To summarise: The current Stockfish build structure and naming (unfortunately also in Stockfish 14) are, in my humble opinion, no longer up to date. Furthermore, some of the names on the web page are simply not correct. I propose the following steamlining:

  1. Merging stockfish__win_x64bmi2 and stockfish_win_x64_avx2 to one build configuration, because both targets are available since the Hashwell CPU microarchitecture (06-2013): https://en.wikipedia.org/wiki/Bit_manipulation_instruction_set#Supporting_CPUs / https://en.wikipedia.org/wiki/Advanced_Vector_Extensions#CPUs_with_AVX2, why offer them separately in two different build configurations?

  2. POPCNT is not a SIMD instruction. It has nothing to do with SSE4.1 per se. The name SSE4.1 + POPCNT on the Web Page is wrong because SSE4.1 instructions are not used in all Stockfish x64 builds, as explained in detail above.

  3. The designation "modern" should be dispensed with, as it becomes obsolete faster than it can be updated.

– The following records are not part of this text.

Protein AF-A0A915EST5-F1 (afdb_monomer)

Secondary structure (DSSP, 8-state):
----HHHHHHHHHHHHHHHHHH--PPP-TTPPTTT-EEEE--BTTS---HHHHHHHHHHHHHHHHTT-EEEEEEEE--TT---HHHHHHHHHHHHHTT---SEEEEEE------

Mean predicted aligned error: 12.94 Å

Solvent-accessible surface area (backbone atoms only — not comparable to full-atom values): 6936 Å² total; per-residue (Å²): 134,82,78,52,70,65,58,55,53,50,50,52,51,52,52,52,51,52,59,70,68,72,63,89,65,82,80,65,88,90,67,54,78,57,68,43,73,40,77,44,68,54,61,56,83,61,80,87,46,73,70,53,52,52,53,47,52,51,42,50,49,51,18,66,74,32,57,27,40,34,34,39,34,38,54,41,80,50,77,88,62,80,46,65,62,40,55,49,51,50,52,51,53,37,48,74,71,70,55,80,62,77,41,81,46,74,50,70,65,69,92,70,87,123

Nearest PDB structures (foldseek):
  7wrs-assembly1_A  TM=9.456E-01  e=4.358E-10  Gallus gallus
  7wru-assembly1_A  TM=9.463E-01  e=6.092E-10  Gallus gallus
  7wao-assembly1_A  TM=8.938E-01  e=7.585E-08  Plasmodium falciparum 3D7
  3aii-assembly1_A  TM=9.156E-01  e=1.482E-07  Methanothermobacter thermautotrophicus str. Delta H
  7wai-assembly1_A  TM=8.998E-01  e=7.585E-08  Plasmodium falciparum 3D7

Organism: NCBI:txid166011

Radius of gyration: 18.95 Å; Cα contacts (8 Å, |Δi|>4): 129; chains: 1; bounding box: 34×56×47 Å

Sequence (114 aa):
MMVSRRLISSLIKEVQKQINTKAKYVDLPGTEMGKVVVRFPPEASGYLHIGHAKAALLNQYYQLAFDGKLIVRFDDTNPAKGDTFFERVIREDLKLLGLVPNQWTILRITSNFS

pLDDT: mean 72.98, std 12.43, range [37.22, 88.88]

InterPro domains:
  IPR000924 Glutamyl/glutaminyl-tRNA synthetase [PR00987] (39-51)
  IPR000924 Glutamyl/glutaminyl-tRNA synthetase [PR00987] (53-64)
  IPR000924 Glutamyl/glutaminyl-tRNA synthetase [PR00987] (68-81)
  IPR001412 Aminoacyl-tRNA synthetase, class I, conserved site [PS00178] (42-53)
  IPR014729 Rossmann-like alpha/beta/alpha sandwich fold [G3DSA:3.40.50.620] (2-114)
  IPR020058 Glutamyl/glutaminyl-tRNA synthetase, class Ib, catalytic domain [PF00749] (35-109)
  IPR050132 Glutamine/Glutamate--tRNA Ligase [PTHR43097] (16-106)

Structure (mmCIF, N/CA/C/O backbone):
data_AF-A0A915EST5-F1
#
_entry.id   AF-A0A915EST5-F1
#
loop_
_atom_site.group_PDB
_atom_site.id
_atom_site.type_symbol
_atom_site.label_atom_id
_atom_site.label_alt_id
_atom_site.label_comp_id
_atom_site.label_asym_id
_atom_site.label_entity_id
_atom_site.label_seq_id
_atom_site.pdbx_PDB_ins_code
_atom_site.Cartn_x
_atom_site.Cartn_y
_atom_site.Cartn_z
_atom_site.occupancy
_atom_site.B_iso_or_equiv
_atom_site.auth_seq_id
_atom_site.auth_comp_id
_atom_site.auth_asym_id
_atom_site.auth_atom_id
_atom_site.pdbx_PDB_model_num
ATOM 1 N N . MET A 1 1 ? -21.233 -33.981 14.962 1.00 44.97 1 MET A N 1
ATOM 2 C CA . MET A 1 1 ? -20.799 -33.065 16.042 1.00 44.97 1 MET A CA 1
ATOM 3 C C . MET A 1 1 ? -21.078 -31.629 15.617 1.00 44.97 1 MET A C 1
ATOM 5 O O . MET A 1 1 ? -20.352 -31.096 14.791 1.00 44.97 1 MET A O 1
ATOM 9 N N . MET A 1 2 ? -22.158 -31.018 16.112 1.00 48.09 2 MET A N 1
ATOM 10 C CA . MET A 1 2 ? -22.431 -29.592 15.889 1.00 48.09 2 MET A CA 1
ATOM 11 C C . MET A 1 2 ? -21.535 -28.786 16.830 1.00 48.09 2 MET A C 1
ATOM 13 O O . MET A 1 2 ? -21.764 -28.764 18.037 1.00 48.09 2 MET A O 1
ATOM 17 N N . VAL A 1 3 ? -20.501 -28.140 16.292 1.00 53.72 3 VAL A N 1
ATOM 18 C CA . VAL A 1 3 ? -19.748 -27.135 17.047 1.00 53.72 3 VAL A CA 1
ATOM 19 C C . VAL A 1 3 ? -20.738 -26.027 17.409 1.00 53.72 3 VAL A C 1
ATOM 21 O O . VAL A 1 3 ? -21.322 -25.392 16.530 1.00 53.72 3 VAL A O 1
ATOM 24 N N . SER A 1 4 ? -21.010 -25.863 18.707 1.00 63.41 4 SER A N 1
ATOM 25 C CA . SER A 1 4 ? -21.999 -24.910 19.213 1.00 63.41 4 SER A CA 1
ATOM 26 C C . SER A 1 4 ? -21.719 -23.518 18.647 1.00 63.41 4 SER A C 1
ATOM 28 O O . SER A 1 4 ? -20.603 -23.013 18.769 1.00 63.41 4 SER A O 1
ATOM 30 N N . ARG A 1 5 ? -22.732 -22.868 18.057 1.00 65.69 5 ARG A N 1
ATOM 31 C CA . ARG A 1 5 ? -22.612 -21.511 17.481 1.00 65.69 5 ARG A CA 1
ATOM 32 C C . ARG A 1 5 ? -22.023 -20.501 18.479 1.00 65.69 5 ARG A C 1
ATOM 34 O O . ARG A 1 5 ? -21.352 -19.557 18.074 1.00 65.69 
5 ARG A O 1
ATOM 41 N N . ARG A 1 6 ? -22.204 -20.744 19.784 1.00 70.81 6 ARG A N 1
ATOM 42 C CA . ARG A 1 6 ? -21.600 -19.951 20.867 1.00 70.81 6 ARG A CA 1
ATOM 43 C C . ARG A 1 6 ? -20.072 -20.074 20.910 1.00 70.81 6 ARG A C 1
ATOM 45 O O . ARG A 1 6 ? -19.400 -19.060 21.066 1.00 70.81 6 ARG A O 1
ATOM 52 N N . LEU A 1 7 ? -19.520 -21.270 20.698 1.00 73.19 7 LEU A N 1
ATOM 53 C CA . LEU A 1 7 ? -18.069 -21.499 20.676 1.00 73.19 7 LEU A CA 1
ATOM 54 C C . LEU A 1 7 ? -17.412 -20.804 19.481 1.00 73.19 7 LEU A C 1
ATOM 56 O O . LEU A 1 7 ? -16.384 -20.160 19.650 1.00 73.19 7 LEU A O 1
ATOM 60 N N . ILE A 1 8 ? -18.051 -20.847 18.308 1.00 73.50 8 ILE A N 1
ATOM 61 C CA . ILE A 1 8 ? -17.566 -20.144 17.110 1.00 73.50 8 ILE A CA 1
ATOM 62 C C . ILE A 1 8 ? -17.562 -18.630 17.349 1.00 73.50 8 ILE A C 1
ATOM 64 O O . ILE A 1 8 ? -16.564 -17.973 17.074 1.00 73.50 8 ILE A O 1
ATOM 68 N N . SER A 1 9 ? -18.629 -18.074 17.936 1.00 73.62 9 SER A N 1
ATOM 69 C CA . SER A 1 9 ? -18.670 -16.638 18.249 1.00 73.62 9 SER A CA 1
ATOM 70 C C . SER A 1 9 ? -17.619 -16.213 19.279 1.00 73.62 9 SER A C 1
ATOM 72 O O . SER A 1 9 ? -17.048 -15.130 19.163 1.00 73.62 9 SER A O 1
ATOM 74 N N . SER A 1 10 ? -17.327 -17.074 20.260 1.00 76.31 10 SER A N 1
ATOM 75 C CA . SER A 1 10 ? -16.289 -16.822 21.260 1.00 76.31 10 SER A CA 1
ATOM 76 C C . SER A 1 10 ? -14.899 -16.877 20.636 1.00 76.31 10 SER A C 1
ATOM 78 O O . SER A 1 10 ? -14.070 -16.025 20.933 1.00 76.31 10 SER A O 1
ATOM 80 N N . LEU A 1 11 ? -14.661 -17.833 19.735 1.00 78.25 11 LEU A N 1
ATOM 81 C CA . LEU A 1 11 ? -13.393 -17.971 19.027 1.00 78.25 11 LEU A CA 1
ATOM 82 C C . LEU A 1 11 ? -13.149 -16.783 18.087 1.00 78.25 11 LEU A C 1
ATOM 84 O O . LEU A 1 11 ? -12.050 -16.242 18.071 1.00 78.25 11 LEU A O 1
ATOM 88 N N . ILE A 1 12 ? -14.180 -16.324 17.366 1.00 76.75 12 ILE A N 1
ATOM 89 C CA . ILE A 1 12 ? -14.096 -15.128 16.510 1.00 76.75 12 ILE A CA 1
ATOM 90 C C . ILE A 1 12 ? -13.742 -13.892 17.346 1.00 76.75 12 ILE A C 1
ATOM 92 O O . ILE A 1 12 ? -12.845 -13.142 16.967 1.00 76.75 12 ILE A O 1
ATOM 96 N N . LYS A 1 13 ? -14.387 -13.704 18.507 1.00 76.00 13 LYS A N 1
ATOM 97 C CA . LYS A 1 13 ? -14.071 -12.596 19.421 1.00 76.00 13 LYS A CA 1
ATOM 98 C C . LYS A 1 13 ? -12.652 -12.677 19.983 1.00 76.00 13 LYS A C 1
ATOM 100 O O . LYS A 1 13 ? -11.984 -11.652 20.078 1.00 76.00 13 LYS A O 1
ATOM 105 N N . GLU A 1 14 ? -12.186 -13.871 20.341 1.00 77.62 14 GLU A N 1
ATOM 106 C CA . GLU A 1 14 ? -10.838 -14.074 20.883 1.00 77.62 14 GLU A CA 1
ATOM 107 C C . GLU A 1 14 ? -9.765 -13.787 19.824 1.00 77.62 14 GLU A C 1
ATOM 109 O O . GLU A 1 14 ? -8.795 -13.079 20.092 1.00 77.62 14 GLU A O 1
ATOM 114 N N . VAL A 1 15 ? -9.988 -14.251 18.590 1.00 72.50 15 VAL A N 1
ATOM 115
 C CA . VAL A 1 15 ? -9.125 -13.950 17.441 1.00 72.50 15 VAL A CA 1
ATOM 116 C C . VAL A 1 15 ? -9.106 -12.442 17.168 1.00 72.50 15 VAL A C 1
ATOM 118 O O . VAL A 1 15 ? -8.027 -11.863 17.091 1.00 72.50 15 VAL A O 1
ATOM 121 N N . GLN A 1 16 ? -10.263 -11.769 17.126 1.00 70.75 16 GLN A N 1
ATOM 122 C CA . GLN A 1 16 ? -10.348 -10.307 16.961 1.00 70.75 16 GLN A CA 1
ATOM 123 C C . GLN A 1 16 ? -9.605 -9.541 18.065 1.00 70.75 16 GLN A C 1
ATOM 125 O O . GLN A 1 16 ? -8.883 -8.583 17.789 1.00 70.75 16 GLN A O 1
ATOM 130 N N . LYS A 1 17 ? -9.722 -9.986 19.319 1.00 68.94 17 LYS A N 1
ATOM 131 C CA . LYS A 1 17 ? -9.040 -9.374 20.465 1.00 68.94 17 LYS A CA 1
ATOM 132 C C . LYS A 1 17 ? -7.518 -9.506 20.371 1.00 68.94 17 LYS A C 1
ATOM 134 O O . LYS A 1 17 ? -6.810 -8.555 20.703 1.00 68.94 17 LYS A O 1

The following 5 instead of 6 Windows builds would be more than sufficient at the moment, in my opinion:

Sopel97 commented 3 years ago
  1. Not possible because BMI2 is microcoded on early ryzens
  2. donno
  3. I agree
daylen commented 3 years ago

Thanks for the good discussion. Regarding these 3 points:

  1. "Merging stockfish_win_x64_bmi2 and stockfish_win_x64_avx2 to one build configuration" As @Sopel97 mentions above, BMI2 is actually pretty slow on Ryzen Zen and Zen 2 architectures, and those CPUs are fairly popular. Wikipedia says: "Excavator through Zen 2 processors implement PEXT and PDEP instructions using microcode resulting in the instructions executing significantly slower than the same behaviour recreated using other instructions" source
  2. "The name SSE4.1 + POPCNT on the Web Page is wrong" I was simply echoing what is in the Makefile: https://github.com/official-stockfish/Stockfish/blob/master/src/Makefile#L690 So we should start by changing that. That being said I agree with your compiler argument so I've updated the website: SSE4.1 + POPCNT is now just POPCNT.
  3. "The designation 'modern' should be dispensed with" I agree--I've renamed the zip and exe.

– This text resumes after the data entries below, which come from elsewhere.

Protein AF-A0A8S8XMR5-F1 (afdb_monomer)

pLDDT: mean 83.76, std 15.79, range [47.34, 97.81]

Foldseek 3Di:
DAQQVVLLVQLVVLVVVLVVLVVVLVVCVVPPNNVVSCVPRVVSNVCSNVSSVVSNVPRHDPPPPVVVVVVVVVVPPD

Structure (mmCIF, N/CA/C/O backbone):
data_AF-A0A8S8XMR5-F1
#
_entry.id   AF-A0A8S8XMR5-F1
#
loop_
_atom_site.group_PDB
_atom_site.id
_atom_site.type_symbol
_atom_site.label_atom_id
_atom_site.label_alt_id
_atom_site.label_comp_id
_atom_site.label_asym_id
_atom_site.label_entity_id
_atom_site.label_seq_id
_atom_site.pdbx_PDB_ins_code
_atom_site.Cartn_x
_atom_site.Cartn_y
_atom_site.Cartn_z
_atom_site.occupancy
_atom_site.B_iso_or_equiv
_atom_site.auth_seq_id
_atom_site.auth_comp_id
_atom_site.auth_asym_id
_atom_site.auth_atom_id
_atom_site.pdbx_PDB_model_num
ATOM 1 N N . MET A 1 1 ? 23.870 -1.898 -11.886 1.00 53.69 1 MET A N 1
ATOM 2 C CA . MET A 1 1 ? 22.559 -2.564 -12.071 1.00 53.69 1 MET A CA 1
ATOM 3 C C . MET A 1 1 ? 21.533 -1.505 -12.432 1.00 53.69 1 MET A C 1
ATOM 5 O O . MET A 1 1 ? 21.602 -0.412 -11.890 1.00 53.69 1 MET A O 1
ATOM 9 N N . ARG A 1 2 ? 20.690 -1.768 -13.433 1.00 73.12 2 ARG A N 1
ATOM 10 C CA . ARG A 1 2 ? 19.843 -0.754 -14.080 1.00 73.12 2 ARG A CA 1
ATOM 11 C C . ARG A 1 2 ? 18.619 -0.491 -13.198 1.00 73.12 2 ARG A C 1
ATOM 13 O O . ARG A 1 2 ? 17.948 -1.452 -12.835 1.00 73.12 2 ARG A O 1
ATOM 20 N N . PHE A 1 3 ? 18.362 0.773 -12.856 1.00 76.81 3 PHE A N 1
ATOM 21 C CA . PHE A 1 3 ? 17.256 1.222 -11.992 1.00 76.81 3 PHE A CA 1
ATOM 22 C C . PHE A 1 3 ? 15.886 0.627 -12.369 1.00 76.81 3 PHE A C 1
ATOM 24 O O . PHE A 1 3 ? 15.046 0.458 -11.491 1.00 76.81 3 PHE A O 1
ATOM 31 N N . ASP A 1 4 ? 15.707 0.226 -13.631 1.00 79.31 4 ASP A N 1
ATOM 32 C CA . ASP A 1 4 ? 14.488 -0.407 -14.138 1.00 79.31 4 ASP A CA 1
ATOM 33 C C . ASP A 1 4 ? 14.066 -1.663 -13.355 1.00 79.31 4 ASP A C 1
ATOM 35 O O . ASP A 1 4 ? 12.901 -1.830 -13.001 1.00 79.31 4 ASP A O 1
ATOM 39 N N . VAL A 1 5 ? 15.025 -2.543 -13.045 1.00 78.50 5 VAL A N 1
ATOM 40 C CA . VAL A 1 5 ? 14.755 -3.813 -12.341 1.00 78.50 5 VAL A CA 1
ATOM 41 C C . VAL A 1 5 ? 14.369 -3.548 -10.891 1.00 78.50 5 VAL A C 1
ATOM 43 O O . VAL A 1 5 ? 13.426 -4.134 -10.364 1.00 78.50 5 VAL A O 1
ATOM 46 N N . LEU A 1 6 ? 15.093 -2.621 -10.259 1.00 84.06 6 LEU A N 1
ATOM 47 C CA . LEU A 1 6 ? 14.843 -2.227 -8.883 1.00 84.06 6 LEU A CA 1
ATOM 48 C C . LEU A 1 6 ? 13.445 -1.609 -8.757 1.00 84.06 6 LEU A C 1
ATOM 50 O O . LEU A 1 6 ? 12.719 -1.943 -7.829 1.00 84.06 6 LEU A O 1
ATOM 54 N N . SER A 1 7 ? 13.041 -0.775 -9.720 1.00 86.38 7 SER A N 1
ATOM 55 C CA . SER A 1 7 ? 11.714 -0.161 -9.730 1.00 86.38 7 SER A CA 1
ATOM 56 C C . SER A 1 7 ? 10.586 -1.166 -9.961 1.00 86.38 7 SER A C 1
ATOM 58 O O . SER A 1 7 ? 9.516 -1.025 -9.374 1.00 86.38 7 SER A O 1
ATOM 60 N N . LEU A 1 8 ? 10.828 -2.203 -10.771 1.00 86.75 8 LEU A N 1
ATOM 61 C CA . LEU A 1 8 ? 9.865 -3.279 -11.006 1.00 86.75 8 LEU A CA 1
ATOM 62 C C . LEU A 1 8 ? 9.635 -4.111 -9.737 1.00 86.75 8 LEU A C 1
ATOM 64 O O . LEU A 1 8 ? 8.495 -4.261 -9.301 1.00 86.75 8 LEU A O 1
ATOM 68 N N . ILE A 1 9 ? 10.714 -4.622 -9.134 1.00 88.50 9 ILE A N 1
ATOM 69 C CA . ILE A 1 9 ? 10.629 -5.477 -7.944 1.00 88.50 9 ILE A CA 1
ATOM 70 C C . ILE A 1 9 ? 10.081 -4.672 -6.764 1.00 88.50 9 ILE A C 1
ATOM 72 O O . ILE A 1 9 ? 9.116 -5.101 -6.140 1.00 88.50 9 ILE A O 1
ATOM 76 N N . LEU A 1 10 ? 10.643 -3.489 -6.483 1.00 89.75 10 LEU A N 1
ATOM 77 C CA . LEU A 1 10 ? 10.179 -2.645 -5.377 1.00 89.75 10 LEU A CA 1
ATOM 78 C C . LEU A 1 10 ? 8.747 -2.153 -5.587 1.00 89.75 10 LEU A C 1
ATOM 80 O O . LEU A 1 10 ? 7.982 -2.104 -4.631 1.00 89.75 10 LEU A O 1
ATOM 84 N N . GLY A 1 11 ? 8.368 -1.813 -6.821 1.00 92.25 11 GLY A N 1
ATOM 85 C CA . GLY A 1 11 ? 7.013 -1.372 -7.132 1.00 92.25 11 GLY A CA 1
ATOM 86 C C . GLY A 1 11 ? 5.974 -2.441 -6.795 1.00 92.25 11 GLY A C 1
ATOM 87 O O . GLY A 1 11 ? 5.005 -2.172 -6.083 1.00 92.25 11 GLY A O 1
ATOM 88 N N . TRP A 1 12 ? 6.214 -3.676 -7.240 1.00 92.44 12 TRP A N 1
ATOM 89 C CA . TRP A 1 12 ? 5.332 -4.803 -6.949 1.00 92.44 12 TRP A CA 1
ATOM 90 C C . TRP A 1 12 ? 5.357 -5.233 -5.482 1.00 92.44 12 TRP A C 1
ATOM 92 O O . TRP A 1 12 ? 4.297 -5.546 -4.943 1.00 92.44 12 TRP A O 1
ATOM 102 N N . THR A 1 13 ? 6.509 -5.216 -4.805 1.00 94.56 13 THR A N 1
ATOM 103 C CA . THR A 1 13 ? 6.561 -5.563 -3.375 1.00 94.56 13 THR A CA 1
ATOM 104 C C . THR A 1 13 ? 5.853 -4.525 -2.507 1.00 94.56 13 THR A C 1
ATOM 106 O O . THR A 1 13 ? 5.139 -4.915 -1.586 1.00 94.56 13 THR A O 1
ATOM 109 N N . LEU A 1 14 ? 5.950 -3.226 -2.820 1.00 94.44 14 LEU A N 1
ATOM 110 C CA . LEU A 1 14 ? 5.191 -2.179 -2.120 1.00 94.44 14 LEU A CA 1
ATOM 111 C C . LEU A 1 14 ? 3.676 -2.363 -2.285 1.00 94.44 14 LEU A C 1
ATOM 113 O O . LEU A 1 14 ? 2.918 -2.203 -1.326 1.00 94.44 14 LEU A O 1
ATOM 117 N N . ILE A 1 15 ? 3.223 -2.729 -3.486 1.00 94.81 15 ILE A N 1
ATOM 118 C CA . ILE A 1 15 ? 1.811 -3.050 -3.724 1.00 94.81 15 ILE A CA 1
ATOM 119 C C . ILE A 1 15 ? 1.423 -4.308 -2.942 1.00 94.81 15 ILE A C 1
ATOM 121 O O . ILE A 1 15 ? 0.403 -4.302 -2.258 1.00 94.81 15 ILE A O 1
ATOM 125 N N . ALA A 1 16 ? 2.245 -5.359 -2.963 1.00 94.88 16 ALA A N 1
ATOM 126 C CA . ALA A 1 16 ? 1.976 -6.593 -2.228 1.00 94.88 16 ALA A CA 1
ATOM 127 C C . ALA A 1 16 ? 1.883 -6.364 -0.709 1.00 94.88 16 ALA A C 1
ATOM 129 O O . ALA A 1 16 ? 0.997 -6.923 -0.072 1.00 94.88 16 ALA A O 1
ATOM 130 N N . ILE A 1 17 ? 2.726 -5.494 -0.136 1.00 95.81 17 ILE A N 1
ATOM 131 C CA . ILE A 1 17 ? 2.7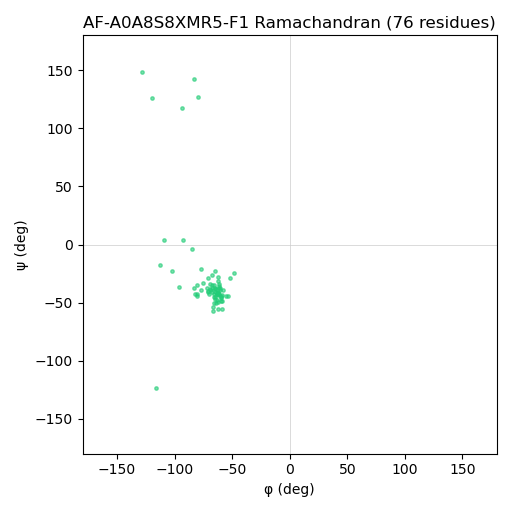15 -5.123 1.293 1.00 95.81 17 ILE A CA 1
ATOM 132 C C . ILE A 1 17 ? 1.426 -4.392 1.703 1.00 95.81 17 ILE A C 1
ATOM 134 O O . ILE A 1 17 ? 1.031 -4.450 2.869 1.00 95.81 17 ILE A O 1
ATOM 138 N N . SER A 1 18 ? 0.707 -3.763 0.770 1.00 95.38 18 SER A N 1
ATOM 139 C CA . SER A 1 18 ? -0.589 -3.151 1.091 1.00 95.38 18 SER A CA 1
ATOM 140 C C . SER A 1 18 ? -1.635 -4.174 1.564 1.00 95.38 18 SER A C 1
ATOM 142 O O . SER A 1 18 ? -2.482 -3.839 2.388 1.00 95.38 18 SER A O 1
ATOM 144 N N . ILE A 1 19 ? -1.536 -5.438 1.129 1.00 96.12 19 ILE A N 1
ATOM 145 C CA . ILE A 1 19 ? -2.455 -6.519 1.517 1.00 96.12 19 ILE A CA 1
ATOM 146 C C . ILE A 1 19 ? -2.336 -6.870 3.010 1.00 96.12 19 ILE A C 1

Regarding the __MACOSX files, that's because I zipped the binaries on a Mac, but at some point I re-zipped them on a Windows virtual machine so they should no longer be present if you download them now.

Stepping back, it sure would be elegant if we could distribute a single binary that automatically executed the fastest codepath for the machine its running on. Right now, the main download page (https://stockfishchess.org/download/) tries to guess with a "Faster" and "More compatible" that targets ~86% and ~98.3% of users respectively (by my math) depending on if the user is running Windows 10 or not (source).

ghost commented 3 years ago

Thanks @daylen , @Sopel97 and all for the improvement and comments. I appreciate that the AMD implementation of BMI2 before Zen 3 prevents the build configurations from being merged. I totally agree, a single binary would simplify a lot for developers and especially for Stockfish users. I have started working on this (see draft pull request https://github.com/official-stockfish/Stockfish/pull/3602), but as I said, I am currently on summer holiday. When I get back to it, I will push the next refinement. I'm also planning to batch build the current Stockfish x86 64-bit binaries (with emebedded nnue) with the latest Intel C++ optimizing compiler and Microsoft C++ compiler to compare them with GCC binaries performance-wise. I think Windows users don't care what compiler Stockfish .exe was built with and we should offer the fastest possible binaries on the official download page. It also has advantages for TCEC and CCRL, where a few extra percent can make a big difference.